I research various topics, mostly in the field of reinforcement learning. I am currently a Ph.D. student in the Reinforcement Learning and Artificial Intelligence lab, part of the Alberta Machine Intelligence Institute and the Department of Computing Science at the University of Alberta. My supervisor is Professor Rich Sutton.
My current research interests include off-policy learning, policy gradient algorithms, and fundamental reinforcement learning algorithms.
The underlying motivation for my research can be summarized by the following question: Given past experiences, how can we make better decisions for the future? The answers to this question are as relevant to the construction of artificially-intelligent agents as they are to the choices we make in our daily lives, and how we choose to structure the society we live in. For this reason I’m interested in both the underlying theory as well as applications of reinforcement learning.
One approach to answering the above question is policy gradient algorithms, which adjust their policy to more often choose actions that improve long-term performance. As an active area of research, there are many open questions and interesting challenges to applying policy gradient algorithms on real-world problems.
Off-policy learning is crucial for most applications because it allows an agent to learn from the experiences of others, such as human experts. This is important because decisions made in the early stages of trial-and-error learning are often suboptimal; I’d rather walk than get a ride from a self-driving car during it’s first attempts to drive. If instead the self-driving car had achieved superhuman performance by learning (off-policy) from experiencing billions of hours of people driving, I would gladly accept a ride.

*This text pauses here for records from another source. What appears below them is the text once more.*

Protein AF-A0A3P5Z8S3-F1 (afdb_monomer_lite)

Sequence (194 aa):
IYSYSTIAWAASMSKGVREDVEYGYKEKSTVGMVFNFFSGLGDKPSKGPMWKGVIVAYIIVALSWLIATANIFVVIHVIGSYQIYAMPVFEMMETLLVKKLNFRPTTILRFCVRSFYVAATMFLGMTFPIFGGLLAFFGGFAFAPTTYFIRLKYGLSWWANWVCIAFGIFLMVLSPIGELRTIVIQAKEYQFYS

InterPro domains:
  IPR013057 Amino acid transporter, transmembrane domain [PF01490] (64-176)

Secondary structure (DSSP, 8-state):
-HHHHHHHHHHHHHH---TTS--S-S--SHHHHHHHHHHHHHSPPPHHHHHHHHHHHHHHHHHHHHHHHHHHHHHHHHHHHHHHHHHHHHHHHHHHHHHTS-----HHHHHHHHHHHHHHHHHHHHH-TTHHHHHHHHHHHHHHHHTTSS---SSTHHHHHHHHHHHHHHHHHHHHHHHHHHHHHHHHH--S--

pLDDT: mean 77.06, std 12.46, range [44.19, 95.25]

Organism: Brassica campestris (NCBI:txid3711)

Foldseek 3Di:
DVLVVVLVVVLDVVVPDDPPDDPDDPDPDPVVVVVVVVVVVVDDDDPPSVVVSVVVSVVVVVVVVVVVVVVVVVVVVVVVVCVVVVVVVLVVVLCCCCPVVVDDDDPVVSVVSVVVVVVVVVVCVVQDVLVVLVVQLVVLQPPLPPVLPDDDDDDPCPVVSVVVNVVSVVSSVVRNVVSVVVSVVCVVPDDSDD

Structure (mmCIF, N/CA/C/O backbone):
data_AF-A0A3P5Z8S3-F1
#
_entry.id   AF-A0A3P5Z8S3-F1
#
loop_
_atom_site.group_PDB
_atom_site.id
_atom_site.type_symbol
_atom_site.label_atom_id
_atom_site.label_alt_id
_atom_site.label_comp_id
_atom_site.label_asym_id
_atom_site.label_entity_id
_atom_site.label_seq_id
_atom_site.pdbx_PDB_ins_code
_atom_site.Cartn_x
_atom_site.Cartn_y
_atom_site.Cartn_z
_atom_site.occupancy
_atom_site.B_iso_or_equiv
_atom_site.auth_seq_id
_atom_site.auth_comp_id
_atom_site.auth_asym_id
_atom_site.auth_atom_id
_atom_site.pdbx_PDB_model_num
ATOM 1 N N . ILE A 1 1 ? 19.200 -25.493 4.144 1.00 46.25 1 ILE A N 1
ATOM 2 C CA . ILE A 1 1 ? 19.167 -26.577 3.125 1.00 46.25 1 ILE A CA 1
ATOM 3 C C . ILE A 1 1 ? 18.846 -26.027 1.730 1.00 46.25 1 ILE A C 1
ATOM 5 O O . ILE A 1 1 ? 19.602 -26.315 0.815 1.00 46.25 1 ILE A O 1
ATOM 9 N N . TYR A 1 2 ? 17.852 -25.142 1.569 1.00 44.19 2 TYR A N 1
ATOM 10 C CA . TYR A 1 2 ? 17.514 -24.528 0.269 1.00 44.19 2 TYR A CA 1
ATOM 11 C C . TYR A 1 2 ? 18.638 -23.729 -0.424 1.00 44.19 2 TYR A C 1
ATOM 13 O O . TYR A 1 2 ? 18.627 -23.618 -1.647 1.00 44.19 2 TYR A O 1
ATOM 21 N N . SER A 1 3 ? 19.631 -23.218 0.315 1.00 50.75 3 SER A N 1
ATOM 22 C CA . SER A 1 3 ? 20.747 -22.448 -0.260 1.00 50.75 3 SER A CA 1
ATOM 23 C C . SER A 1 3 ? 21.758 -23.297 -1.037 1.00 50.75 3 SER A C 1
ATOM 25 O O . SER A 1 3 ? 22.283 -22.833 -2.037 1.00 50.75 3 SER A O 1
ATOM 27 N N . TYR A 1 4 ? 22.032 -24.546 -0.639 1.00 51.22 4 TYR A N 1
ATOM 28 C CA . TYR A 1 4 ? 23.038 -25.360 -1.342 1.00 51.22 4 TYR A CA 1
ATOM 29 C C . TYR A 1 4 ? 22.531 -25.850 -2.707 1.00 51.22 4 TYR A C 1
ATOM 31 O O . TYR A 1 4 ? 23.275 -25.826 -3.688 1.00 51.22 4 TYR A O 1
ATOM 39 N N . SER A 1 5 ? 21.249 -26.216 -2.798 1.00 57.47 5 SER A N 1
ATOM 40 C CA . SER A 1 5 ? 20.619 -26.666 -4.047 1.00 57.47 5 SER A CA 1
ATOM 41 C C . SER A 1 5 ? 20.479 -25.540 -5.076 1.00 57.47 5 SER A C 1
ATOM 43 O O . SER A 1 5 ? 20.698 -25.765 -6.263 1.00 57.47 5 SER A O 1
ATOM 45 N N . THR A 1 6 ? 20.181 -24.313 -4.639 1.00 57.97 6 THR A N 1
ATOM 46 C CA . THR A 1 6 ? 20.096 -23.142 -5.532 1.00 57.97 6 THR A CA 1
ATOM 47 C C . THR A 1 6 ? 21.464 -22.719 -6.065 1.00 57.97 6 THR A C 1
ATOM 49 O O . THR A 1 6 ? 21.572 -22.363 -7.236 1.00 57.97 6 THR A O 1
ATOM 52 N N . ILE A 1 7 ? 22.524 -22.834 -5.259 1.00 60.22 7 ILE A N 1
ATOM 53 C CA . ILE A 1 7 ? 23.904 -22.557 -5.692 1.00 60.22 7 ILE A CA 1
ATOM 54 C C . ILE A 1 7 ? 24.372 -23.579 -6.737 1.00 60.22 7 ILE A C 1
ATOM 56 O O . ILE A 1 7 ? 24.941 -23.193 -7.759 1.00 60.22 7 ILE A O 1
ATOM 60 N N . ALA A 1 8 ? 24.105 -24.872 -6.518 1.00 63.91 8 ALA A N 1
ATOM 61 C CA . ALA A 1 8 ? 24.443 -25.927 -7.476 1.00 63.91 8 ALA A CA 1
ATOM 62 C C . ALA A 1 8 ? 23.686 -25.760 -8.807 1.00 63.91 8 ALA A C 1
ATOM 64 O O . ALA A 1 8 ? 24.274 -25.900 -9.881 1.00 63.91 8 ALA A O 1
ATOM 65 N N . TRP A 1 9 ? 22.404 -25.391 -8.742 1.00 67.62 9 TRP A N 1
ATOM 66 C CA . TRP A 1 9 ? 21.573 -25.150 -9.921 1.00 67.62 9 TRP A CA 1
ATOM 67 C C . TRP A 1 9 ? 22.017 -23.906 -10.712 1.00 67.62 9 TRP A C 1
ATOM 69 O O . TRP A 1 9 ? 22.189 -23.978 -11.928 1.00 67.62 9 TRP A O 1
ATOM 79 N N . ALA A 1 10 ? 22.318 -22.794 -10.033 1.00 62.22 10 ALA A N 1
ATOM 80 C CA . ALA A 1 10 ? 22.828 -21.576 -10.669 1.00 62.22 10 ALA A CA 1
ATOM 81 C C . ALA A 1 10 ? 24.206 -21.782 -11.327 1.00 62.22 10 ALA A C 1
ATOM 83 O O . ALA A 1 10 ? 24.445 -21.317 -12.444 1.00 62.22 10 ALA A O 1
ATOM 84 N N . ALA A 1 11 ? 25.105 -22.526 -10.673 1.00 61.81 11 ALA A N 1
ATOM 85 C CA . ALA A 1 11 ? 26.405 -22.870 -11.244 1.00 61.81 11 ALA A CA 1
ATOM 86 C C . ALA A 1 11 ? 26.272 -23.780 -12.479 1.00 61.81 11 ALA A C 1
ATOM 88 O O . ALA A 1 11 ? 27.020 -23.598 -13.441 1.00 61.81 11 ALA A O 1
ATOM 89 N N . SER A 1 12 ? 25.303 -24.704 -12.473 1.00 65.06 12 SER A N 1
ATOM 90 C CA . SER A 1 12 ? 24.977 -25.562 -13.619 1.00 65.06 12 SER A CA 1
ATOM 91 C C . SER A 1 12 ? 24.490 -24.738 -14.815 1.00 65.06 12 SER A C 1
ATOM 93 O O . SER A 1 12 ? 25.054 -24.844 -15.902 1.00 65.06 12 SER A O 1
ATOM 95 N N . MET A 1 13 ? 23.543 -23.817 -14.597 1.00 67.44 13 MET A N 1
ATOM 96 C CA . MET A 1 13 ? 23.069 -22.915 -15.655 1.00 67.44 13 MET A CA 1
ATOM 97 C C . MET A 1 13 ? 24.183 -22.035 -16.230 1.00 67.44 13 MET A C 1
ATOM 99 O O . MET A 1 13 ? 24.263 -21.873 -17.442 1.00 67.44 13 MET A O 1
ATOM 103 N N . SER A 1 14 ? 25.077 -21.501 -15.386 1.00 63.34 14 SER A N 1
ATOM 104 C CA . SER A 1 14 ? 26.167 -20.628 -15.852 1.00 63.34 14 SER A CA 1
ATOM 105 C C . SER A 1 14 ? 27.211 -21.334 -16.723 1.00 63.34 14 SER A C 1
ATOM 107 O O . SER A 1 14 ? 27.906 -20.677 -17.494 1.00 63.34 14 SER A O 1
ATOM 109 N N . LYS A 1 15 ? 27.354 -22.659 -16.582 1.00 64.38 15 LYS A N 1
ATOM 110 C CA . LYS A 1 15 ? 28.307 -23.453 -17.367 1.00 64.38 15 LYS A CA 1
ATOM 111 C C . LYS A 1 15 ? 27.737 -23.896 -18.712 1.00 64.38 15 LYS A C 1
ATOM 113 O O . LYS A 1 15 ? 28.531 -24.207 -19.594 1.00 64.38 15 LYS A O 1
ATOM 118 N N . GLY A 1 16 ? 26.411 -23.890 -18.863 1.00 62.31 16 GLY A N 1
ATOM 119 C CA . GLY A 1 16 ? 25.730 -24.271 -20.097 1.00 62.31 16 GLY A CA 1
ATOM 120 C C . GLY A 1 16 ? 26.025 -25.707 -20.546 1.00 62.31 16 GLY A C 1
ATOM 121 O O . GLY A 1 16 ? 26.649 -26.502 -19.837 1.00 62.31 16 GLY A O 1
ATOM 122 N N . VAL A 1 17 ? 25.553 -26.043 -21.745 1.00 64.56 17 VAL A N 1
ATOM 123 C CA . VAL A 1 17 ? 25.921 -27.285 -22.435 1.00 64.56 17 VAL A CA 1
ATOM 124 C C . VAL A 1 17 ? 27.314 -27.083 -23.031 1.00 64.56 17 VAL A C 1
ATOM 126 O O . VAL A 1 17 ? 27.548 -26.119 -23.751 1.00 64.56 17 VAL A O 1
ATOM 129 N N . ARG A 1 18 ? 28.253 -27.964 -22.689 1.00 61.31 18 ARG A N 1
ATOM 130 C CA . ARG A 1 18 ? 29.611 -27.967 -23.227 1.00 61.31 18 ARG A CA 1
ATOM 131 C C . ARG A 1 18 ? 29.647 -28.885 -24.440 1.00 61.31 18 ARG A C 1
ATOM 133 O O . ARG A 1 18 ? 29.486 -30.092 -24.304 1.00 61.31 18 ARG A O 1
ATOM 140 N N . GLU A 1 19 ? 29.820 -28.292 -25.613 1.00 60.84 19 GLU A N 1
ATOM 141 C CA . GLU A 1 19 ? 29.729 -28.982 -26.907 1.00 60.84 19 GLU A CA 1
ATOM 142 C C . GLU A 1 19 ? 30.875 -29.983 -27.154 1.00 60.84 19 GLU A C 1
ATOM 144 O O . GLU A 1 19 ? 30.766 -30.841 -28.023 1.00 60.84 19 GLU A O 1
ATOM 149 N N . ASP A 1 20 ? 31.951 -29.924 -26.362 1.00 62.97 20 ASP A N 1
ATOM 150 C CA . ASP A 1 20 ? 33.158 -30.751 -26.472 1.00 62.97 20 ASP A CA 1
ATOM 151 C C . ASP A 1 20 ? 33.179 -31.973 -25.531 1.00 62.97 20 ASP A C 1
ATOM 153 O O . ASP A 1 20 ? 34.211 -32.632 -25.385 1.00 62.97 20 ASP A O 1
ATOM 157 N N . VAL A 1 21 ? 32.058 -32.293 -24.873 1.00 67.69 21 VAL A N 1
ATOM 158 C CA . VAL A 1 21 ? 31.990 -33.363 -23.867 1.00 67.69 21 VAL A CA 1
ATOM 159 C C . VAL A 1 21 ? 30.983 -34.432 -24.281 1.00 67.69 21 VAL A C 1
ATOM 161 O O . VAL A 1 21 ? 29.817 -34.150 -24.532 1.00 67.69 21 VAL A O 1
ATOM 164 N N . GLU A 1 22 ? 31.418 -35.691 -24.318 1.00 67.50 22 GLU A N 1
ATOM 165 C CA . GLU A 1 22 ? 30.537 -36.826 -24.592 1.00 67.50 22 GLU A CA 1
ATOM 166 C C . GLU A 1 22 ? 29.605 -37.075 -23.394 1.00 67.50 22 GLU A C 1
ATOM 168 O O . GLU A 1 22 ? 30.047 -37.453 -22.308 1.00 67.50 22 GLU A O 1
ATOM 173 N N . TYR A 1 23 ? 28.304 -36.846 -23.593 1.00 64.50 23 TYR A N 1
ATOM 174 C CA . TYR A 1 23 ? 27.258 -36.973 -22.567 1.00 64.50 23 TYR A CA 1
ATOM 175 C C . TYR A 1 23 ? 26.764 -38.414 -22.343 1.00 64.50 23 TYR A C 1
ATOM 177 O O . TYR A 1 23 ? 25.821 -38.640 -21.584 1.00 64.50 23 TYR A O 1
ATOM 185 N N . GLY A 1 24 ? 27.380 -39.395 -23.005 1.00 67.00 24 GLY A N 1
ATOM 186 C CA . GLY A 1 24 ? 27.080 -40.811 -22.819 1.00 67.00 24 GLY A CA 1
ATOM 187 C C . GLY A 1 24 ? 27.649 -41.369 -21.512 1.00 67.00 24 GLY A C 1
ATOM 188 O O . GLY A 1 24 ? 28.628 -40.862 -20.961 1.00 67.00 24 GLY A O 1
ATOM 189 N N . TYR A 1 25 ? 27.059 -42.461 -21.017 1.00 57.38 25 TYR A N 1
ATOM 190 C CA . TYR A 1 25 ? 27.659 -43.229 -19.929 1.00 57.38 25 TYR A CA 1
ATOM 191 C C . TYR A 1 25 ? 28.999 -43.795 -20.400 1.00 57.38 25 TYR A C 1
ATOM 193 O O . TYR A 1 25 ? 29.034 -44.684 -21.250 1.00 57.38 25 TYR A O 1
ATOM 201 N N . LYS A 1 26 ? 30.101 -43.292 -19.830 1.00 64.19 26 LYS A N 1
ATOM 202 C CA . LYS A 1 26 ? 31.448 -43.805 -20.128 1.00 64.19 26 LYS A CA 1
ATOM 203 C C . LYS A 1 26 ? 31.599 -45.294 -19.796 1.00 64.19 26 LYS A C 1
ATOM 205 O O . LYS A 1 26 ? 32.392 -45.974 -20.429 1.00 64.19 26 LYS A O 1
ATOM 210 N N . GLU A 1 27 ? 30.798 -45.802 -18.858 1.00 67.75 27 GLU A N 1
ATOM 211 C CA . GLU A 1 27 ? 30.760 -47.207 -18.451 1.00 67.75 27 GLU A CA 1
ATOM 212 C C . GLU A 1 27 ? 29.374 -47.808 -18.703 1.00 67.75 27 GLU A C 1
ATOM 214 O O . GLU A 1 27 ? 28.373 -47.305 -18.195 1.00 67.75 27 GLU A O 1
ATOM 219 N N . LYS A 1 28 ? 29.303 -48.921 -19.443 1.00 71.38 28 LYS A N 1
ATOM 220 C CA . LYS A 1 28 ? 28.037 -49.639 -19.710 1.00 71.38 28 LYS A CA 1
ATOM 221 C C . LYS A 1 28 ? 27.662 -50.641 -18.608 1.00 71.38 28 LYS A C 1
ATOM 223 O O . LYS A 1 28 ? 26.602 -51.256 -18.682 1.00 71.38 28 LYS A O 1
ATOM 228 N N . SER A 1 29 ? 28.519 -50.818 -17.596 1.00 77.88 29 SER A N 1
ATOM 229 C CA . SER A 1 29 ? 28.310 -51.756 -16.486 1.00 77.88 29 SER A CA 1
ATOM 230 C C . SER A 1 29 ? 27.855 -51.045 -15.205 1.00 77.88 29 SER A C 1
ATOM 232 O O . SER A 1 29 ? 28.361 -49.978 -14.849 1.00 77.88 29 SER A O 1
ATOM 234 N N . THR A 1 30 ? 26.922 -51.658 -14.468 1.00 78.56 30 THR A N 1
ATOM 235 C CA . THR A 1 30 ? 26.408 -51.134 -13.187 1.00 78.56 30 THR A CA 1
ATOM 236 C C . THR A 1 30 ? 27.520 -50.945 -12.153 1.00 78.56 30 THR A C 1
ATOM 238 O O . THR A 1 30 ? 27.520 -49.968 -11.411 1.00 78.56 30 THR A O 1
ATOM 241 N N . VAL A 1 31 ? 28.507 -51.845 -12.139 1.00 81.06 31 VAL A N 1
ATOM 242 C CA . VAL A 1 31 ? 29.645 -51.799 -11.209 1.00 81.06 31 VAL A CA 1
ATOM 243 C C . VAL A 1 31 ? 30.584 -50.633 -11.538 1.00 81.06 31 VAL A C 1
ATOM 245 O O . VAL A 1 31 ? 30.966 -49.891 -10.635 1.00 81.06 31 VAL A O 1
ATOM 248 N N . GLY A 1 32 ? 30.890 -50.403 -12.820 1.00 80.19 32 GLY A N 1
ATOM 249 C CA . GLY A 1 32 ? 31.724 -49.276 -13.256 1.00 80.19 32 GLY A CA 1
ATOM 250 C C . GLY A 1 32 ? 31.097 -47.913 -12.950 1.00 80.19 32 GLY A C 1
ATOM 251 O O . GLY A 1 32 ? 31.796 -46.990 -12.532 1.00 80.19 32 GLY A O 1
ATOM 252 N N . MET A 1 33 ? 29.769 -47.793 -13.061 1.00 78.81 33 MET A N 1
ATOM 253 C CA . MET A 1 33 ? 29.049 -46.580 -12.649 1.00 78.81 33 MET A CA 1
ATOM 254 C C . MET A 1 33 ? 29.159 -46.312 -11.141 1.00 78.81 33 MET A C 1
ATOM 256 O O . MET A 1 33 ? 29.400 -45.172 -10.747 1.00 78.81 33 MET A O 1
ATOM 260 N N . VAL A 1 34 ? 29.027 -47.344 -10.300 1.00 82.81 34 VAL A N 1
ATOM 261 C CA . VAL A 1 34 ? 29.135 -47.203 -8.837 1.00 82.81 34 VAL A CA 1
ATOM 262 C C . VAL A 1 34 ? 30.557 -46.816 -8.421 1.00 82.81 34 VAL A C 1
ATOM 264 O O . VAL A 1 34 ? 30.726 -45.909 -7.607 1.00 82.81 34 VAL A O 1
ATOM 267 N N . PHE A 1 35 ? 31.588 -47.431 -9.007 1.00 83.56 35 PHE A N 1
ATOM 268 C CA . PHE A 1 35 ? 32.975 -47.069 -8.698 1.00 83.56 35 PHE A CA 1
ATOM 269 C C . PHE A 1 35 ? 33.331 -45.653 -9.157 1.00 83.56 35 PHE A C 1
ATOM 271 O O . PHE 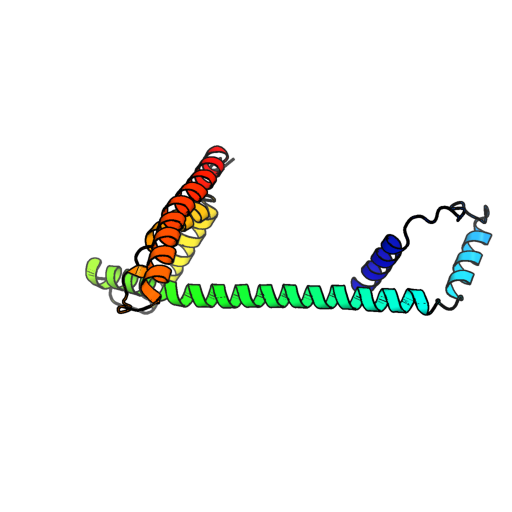A 1 35 ? 33.877 -44.893 -8.362 1.00 83.56 35 PHE A O 1
ATOM 278 N N . ASN A 1 36 ? 32.949 -45.252 -10.375 1.00 78.88 36 ASN A N 1
ATOM 279 C CA . ASN A 1 36 ? 33.179 -43.883 -10.852 1.00 78.88 36 ASN A CA 1
ATOM 280 C C . ASN A 1 36 ? 32.465 -42.835 -9.988 1.00 78.88 36 ASN A C 1
ATOM 282 O O . ASN A 1 36 ? 33.009 -41.756 -9.750 1.00 78.88 36 ASN A O 1
ATOM 286 N N . PHE A 1 37 ? 31.274 -43.155 -9.475 1.00 82.50 37 PHE A N 1
ATOM 287 C CA . PHE A 1 37 ? 30.573 -42.299 -8.524 1.00 82.50 37 PHE A CA 1
ATOM 288 C C . PHE A 1 37 ? 31.371 -42.113 -7.223 1.00 82.50 37 PHE A C 1
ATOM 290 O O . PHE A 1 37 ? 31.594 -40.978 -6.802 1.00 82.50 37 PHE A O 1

While applications of reinforcement learning hold the potential to improve quality of life for everyone, they also highlight areas where more theoretical progress needs to be made. Combining reinforcement learning with powerful function approximators like neural networks has resulted in both impressive successes and surprising failures. These failures suggest ways that fundamental reinforcement learning algorithms could be improved to expand the range of possible applications and the positive impact they can have on the world.